Subsequently, independent augmentation operations are applied to each subregion, and the resulting four modified patches are concatenated to form a new composite sample ${\tilde{\mathit{x}}}_m$, which can be formally defined as follows:

$$\begin{array}{cc}\hfill {\tilde{\mathit{x}}}_m=\mathrm{Aug}\left({\check{\mathit{x}}}_m\right)& =\mathrm{Aug}\left[\begin{array}{c}{\mathit{x}}_m^4,{\mathit{x}}_m^3\\ {\mathit{x}}_m^2,{\mathit{x}}_m^1\end{array}\right]\hfill \\ \hfill & =\mathrm{Concat}\left[\begin{array}{c}{\mathrm{Aug}}_4\left({\mathit{x}}_m^4\right),{\mathrm{Aug}}_3\left({\mathit{x}}_m^3\right)\\ {\mathrm{Aug}}_2\left({\mathit{x}}_m^2\right),{\mathrm{Aug}}_1\left({\mathit{x}}_m^1\right)\end{array}\right],m=1,2,\cdots ,M,\hfill \end{array}$$

(3)

where $\mathrm{Aug}\left({\check{\mathit{x}}}_m\right)$ corresponds to the final augmented image. ${\mathrm{Aug}}_1(·)$, ${\mathrm{Aug}}_2(·)$, ${\mathrm{Aug}}_3(·)$, and ${\mathrm{Aug}}_4(·)$ represent instance-specific augmentation transformation (e.g., color jitter, vertical flip) applied to each corresponding patch.
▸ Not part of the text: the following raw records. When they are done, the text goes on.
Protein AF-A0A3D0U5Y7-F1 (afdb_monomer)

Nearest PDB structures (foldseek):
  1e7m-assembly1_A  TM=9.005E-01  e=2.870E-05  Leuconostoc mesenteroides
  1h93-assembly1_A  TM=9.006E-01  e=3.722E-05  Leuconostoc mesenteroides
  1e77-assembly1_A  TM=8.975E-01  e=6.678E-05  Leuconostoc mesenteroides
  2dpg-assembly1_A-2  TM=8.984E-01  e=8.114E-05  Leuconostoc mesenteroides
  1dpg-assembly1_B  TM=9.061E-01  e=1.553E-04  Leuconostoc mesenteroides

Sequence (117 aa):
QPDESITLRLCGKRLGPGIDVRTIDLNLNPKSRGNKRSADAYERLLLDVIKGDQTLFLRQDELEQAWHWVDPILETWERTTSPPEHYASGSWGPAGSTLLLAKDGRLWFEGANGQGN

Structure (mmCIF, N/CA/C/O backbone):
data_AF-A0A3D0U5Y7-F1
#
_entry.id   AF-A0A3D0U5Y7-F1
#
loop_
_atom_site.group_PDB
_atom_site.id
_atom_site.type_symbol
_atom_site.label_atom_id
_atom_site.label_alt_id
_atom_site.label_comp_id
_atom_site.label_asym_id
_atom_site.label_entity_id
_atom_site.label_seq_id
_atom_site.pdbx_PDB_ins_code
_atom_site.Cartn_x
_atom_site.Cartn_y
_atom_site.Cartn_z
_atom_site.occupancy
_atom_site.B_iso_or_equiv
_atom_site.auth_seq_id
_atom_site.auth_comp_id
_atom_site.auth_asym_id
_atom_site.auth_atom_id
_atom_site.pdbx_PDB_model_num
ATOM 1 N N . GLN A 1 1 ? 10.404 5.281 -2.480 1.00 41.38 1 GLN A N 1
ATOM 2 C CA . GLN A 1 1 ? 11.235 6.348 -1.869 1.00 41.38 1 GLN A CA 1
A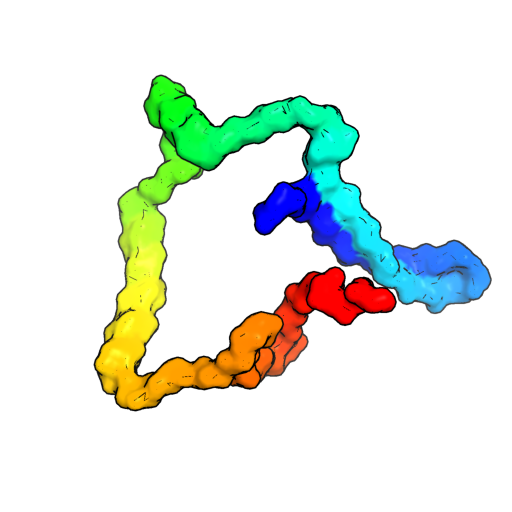TOM 3 C C . GLN A 1 1 ? 12.624 5.771 -1.673 1.00 41.38 1 GLN A C 1
ATOM 5 O O . GLN A 1 1 ? 12.690 4.699 -1.085 1.00 41.38 1 GLN A O 1
ATOM 10 N N . PRO A 1 2 ? 13.679 6.316 -2.305 1.00 56.28 2 PRO A N 1
ATOM 11 C CA . PRO A 1 2 ? 14.167 7.705 -2.182 1.00 56.28 2 PRO A CA 1
ATOM 12 C C . PRO A 1 2 ? 14.172 8.513 -3.500 1.00 56.28 2 PRO A C 1
ATOM 14 O O . PRO A 1 2 ? 14.297 9.742 -3.495 1.00 56.28 2 PRO A O 1
ATOM 17 N N . ASP A 1 3 ? 13.966 7.830 -4.624 1.00 65.44 3 ASP A N 1
ATOM 18 C CA . ASP A 1 3 ? 13.785 8.413 -5.948 1.00 65.44 3 ASP A CA 1
ATOM 19 C C . ASP A 1 3 ? 12.404 8.029 -6.467 1.00 65.44 3 ASP A C 1
ATOM 21 O O . ASP A 1 3 ? 12.158 6.895 -6.877 1.00 65.44 3 ASP A O 1
ATOM 25 N N . GLU A 1 4 ? 11.468 8.971 -6.385 1.00 69.88 4 GLU A N 1
ATOM 26 C CA . GLU A 1 4 ? 10.163 8.821 -7.019 1.00 69.88 4 GLU A CA 1
ATOM 27 C C . GLU A 1 4 ? 10.375 8.721 -8.526 1.00 69.88 4 GLU A C 1
ATOM 29 O O . GLU A 1 4 ? 10.897 9.633 -9.163 1.00 69.88 4 GLU A O 1
ATOM 34 N N . SER A 1 5 ? 10.016 7.581 -9.097 1.00 77.50 5 SER A N 1
ATOM 35 C CA . SER A 1 5 ? 10.062 7.357 -10.532 1.00 77.50 5 SER A CA 1
ATOM 36 C C . SER A 1 5 ? 8.906 6.456 -10.927 1.00 77.50 5 SER A C 1
ATOM 38 O O . SER A 1 5 ? 8.463 5.608 -10.152 1.00 77.50 5 SER A O 1
ATOM 40 N N . ILE A 1 6 ? 8.388 6.680 -12.129 1.00 83.50 6 ILE A N 1
ATOM 41 C CA . ILE A 1 6 ? 7.391 5.813 -12.747 1.00 83.50 6 ILE A CA 1
ATOM 42 C C . ILE A 1 6 ? 8.078 5.153 -13.939 1.00 83.50 6 ILE A C 1
ATOM 44 O O . ILE A 1 6 ? 8.484 5.846 -14.874 1.00 83.50 6 ILE A O 1
ATOM 48 N N . THR A 1 7 ? 8.215 3.829 -13.900 1.00 83.88 7 THR A N 1
ATOM 49 C CA . THR A 1 7 ? 8.780 3.033 -14.996 1.00 83.88 7 THR A CA 1
ATOM 50 C C . THR A 1 7 ? 7.671 2.251 -15.681 1.00 83.88 7 THR A C 1
ATOM 52 O O . THR A 1 7 ? 6.985 1.451 -15.048 1.00 83.88 7 THR A O 1
ATOM 55 N N . LEU A 1 8 ? 7.505 2.465 -16.984 1.00 85.69 8 LEU A N 1
ATOM 56 C CA . LEU A 1 8 ? 6.595 1.702 -17.830 1.00 85.69 8 LEU A CA 1
ATOM 57 C C . LEU A 1 8 ? 7.402 0.803 -18.768 1.00 85.69 8 LEU A C 1
ATOM 59 O O . LEU A 1 8 ? 8.136 1.290 -19.626 1.00 85.69 8 LEU A O 1
ATOM 63 N N . ARG A 1 9 ? 7.238 -0.511 -18.617 1.00 84.19 9 ARG A N 1
ATOM 64 C CA . ARG A 1 9 ? 7.903 -1.525 -19.437 1.00 84.19 9 ARG A CA 1
ATOM 65 C C . ARG A 1 9 ? 7.017 -1.925 -20.617 1.00 84.19 9 ARG A C 1
ATOM 67 O O . ARG A 1 9 ? 5.914 -2.428 -20.418 1.00 84.19 9 ARG A O 1
ATOM 74 N N . LEU A 1 10 ? 7.495 -1.702 -21.838 1.00 87.50 10 LEU A N 1
ATOM 75 C CA . LEU A 1 10 ? 6.761 -1.923 -23.087 1.00 87.50 10 LEU A CA 1
ATOM 76 C C . LEU A 1 10 ? 7.511 -2.889 -24.001 1.00 87.50 10 LEU A C 1
ATOM 78 O O . LEU A 1 10 ? 8.735 -2.947 -23.992 1.00 87.50 10 LEU A O 1
ATOM 82 N N . CYS A 1 11 ? 6.783 -3.600 -24.855 1.00 86.69 11 CYS A N 1
ATOM 83 C CA . CYS A 1 11 ? 7.372 -4.395 -25.927 1.00 86.69 11 CYS A CA 1
ATOM 84 C C . CYS A 1 11 ? 7.435 -3.553 -27.206 1.00 86.69 11 CYS A C 1
ATOM 86 O O . CYS A 1 11 ? 6.404 -3.235 -27.796 1.00 86.69 11 CYS A O 1
ATOM 88 N N . GLY A 1 12 ? 8.639 -3.187 -27.639 1.00 83.75 12 GLY A N 1
ATOM 89 C CA . GLY A 1 12 ? 8.875 -2.461 -28.883 1.00 83.75 12 GLY A CA 1
ATOM 90 C C . GLY A 1 12 ? 9.545 -3.334 -29.938 1.00 83.75 12 GLY A C 1
ATOM 91 O O . GLY A 1 12 ? 10.365 -4.199 -29.633 1.00 83.75 12 GLY A O 1
ATOM 92 N N . LYS A 1 13 ? 9.226 -3.095 -31.211 1.00 84.94 13 LYS A N 1
ATOM 93 C CA . LYS A 1 13 ? 9.937 -3.736 -32.321 1.00 84.94 13 LYS A CA 1
ATOM 94 C C . LYS A 1 13 ? 11.373 -3.205 -32.384 1.00 84.94 13 LYS A C 1
ATOM 96 O O . LYS A 1 13 ? 11.585 -1.995 -32.446 1.00 84.94 13 LYS A O 1
ATOM 101 N N . ARG A 1 14 ? 12.358 -4.102 -32.448 1.00 80.19 14 ARG A N 1
ATOM 102 C CA . ARG A 1 14 ? 13.746 -3.738 -32.748 1.00 80.19 14 ARG A CA 1
ATOM 103 C C . ARG A 1 14 ? 13.837 -3.199 -34.179 1.00 80.19 14 ARG A C 1
ATOM 105 O O . ARG A 1 14 ? 13.389 -3.848 -35.122 1.00 80.19 14 ARG A O 1
ATOM 112 N N . LEU A 1 15 ? 14.459 -2.037 -34.353 1.00 71.75 15 LEU A N 1
ATOM 113 C CA . LEU A 1 15 ? 14.781 -1.506 -35.679 1.00 71.75 15 LEU A CA 1
ATOM 114 C C . LEU A 1 15 ? 15.813 -2.422 -36.364 1.00 71.75 15 LEU A C 1
ATOM 116 O O . LEU A 1 15 ? 16.923 -2.593 -35.866 1.00 71.75 15 LEU A O 1
ATOM 120 N N . GLY A 1 16 ? 15.424 -3.047 -37.477 1.00 78.56 16 GLY A N 1
ATOM 121 C CA . GLY A 1 16 ? 16.252 -3.969 -38.260 1.00 78.56 16 GLY A CA 1
ATOM 122 C C . GLY A 1 16 ? 15.411 -4.874 -39.175 1.00 78.56 16 GLY A C 1
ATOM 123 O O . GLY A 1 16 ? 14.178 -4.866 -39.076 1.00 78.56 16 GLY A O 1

Although the four patch-wise augmentations stem from the same augmentation pool, their stochastic behavior introduces diversity at both the local patch and holistic image level. The function $\mathrm{Concat}(·)$ performs vertical and horizontal concatenation to reconstruct a full-resolution image with enriched structural variance across the input image dataset.

This augmentation strategy encourages the model to generalize better by increasing intra-sample variability without altering semantic identity. It serves to mitigate overfitting, particularly in semi-supervised scenarios where unlabeled data is leveraged for representation learning.
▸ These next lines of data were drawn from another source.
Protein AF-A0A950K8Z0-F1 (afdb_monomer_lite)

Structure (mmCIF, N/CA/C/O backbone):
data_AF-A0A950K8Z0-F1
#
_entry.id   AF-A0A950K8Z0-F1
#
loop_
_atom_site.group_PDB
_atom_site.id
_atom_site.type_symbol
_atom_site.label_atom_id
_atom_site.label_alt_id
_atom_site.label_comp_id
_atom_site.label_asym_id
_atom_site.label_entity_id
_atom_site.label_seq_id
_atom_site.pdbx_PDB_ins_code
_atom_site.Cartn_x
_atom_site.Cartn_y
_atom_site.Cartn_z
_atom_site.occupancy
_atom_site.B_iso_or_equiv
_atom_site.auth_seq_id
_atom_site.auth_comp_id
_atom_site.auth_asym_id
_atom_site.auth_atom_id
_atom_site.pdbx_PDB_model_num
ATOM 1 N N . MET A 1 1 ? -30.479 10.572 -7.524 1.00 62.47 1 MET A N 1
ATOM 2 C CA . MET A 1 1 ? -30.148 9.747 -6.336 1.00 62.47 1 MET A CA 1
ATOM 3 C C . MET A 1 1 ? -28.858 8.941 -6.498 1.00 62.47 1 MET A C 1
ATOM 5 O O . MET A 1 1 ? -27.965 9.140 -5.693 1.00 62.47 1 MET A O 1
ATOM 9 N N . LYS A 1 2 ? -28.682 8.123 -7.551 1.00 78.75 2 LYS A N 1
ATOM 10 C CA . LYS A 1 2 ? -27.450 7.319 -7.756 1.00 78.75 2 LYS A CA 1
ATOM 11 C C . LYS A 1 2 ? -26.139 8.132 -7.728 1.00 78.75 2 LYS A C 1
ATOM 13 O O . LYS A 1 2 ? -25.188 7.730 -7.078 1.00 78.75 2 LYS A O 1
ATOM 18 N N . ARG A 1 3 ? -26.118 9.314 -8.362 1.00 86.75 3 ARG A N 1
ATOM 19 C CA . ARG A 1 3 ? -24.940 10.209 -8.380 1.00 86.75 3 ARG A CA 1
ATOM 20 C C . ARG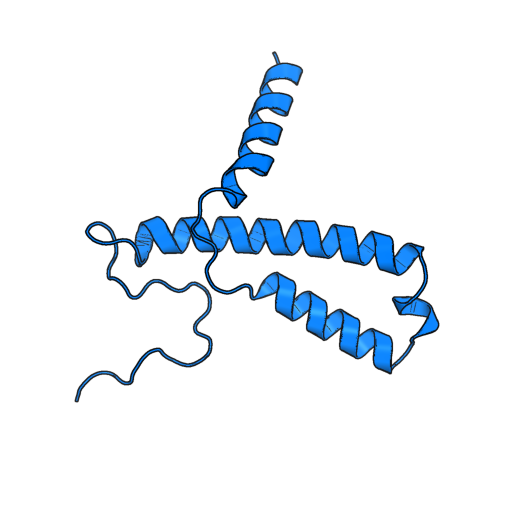 A 1 3 ? -24.559 10.725 -6.988 1.00 86.75 3 ARG A C 1
ATOM 22 O O . ARG A 1 3 ? -23.388 10.720 -6.645 1.00 86.75 3 ARG A O 1
ATOM 29 N N . LEU A 1 4 ? -25.552 11.098 -6.179 1.00 86.44 4 LEU A N 1
ATOM 30 C CA . LEU A 1 4 ? -25.337 11.557 -4.802 1.00 86.44 4 LEU A CA 1
ATOM 31 C C . LEU A 1 4 ? -24.800 10.429 -3.913 1.00 86.44 4 LEU A C 1
ATOM 33 O O . LEU A 1 4 ? -23.885 10.664 -3.135 1.00 86.44 4 LEU A O 1
ATOM 37 N N . ALA A 1 5 ? -25.305 9.203 -4.084 1.00 86.00 5 ALA A N 1
ATOM 38 C CA . ALA A 1 5 ? -24.785 8.032 -3.380 1.00 86.00 5 ALA A CA 1
ATOM 39 C C . ALA A 1 5 ? -23.326 7.726 -3.764 1.00 86.00 5 ALA A C 1
ATOM 41 O O . ALA A 1 5 ? -22.509 7.482 -2.883 1.00 86.00 5 ALA A O 1
ATOM 42 N N . CYS A 1 6 ? -22.972 7.809 -5.053 1.00 87.75 6 CYS A N 1
ATOM 43 C CA . CYS A 1 6 ? -21.584 7.657 -5.498 1.00 87.75 6 CYS A CA 1
ATOM 44 C C . CYS A 1 6 ? -20.664 8.738 -4.914 1.00 87.75 6 CYS A C 1
ATOM 46 O O . CYS A 1 6 ? -19.582 8.409 -4.444 1.00 87.75 6 CYS A O 1
ATOM 48 N N . CYS A 1 7 ? -21.087 10.006 -4.909 1.00 87.88 7 CYS A N 1
ATOM 49 C CA . CYS A 1 7 ? -20.297 11.091 -4.323 1.00 87.88 7 CYS A CA 1
ATOM 50 C C . CYS A 1 7 ? -20.111 10.918 -2.810 1.00 87.88 7 CYS A C 1
ATOM 52 O O . CYS A 1 7 ? -19.012 11.135 -2.310 1.00 87.88 7 CYS A O 1
ATOM 54 N N . ALA A 1 8 ? -21.152 10.490 -2.092 1.00 83.94 8 ALA A N 1
ATOM 55 C CA . ALA A 1 8 ? -21.067 10.215 -0.660 1.00 83.94 8 ALA A CA 1
ATOM 56 C C . ALA A 1 8 ? -20.124 9.039 -0.364 1.00 83.94 8 ALA A C 1
ATOM 58 O O . ALA A 1 8 ? -19.275 9.142 0.515 1.00 83.94 8 ALA A O 1
ATOM 59 N N . LEU A 1 9 ? -20.220 7.954 -1.138 1.00 83.31 9 LEU A N 1
ATOM 60 C CA . LEU A 1 9 ? -19.325 6.805 -1.006 1.00 83.31 9 LEU A CA 1
ATOM 61 C C . LEU A 1 9 ? -17.870 7.203 -1.281 1.00 83.31 9 LEU A C 1
ATOM 63 O O . LEU A 1 9 ? -16.984 6.849 -0.513 1.00 83.31 9 LEU A O 1
ATOM 67 N N . LEU A 1 10 ? -17.629 7.988 -2.335 1.00 84.88 10 LEU A N 1
ATOM 68 C CA . LEU A 1 10 ? -16.297 8.484 -2.675 1.00 84.88 10 LEU A CA 1
ATOM 69 C C . LEU A 1 10 ? -15.729 9.373 -1.559 1.00 84.88 10 LEU A C 1
ATOM 71 O O . LEU A 1 10 ? -14.569 9.224 -1.196 1.00 84.88 10 LEU A O 1
ATOM 75 N N . ALA A 1 11 ? -16.548 10.250 -0.973 1.00 81.25 11 ALA A N 1
ATOM 76 C CA . ALA A 1 11 ? -16.139 11.084 0.154 1.00 81.25 11 ALA A CA 1
ATOM 77 C C . ALA A 1 11 ? -15.774 10.244 1.390 1.00 81.25 11 ALA A C 1
ATOM 79 O O . ALA A 1 11 ? -14.741 10.489 2.002 1.00 81.25 11 ALA A O 1
ATOM 80 N N . VAL A 1 12 ? -16.562 9.216 1.726 1.00 74.50 12 VAL A N 1
ATOM 81 C CA . VAL A 1 12 ? -16.246 8.298 2.835 1.00 74.50 12 VAL A CA 1
ATOM 82 C C . VAL A 1 12 ? -14.941 7.545 2.568 1.00 74.50 12 VAL A C 1
ATOM 84 O O . VAL A 1 12 ? -14.097 7.468 3.455 1.00 74.50 12 VAL A O 1
ATOM 87 N N . LEU A 1 13 ? -14.736 7.048 1.346 1.00 71.31 13 LEU A N 1
ATOM 88 C CA . LEU A 1 13 ? -13.510 6.341 0.963 1.00 71.31 13 LEU A CA 1
ATOM 89 C C . LEU A 1 13 ? -12.264 7.241 1.010 1.00 71.31 13 LEU A C 1
ATOM 91 O O . LEU A 1 13 ? -11.190 6.761 1.356 1.00 71.31 13 LEU A O 1
ATOM 95 N N . LEU A 1 14 ? -12.401 8.531 0.687 1.00 72.38 14 LEU A N 1
ATOM 96 C CA . LEU A 1 14 ? -11.298 9.499 0.719 1.00 72.38 14 LEU A CA 1
ATOM 97 C C . LEU A 1 14 ? -10.999 10.029 2.128 1.00 72.38 14 LEU A C 1
ATOM 99 O O . LEU A 1 14 ? -9.858 10.381 2.413 1.00 72.38 14 LEU A O 1
ATOM 103 N N . VAL A 1 15 ? -12.004 10.100 3.007 1.00 69.69 15 VAL A N 1
ATOM 104 C CA . VAL A 1 15 ? -11.864 10.663 4.362 1.00 69.69 15 VAL A CA 1
ATOM 105 C C . VAL A 1 15 ? -11.549 9.594 5.409 1.00 69.69 15 VAL A C 1
ATOM 107 O O . VAL A 1 15 ? -10.835 9.890 6.363 1.00 69.69 15 VAL A O 1
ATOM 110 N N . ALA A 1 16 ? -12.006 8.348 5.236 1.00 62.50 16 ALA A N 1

By significantly perturbing the global layout without modifying the content itself, the proposed strategy encourages the model to shift its focus from rigid spatial locations to more transferable visual patterns such as texture, contour, and chromatic features. This promotes the learning of location-invariant representations and improves generalization under challenging scenarios such as misalignment, occlusion, or background variation. Furthermore, the augmentation is lightweight, label-preserving, and easily integrable into mainstream training pipelines.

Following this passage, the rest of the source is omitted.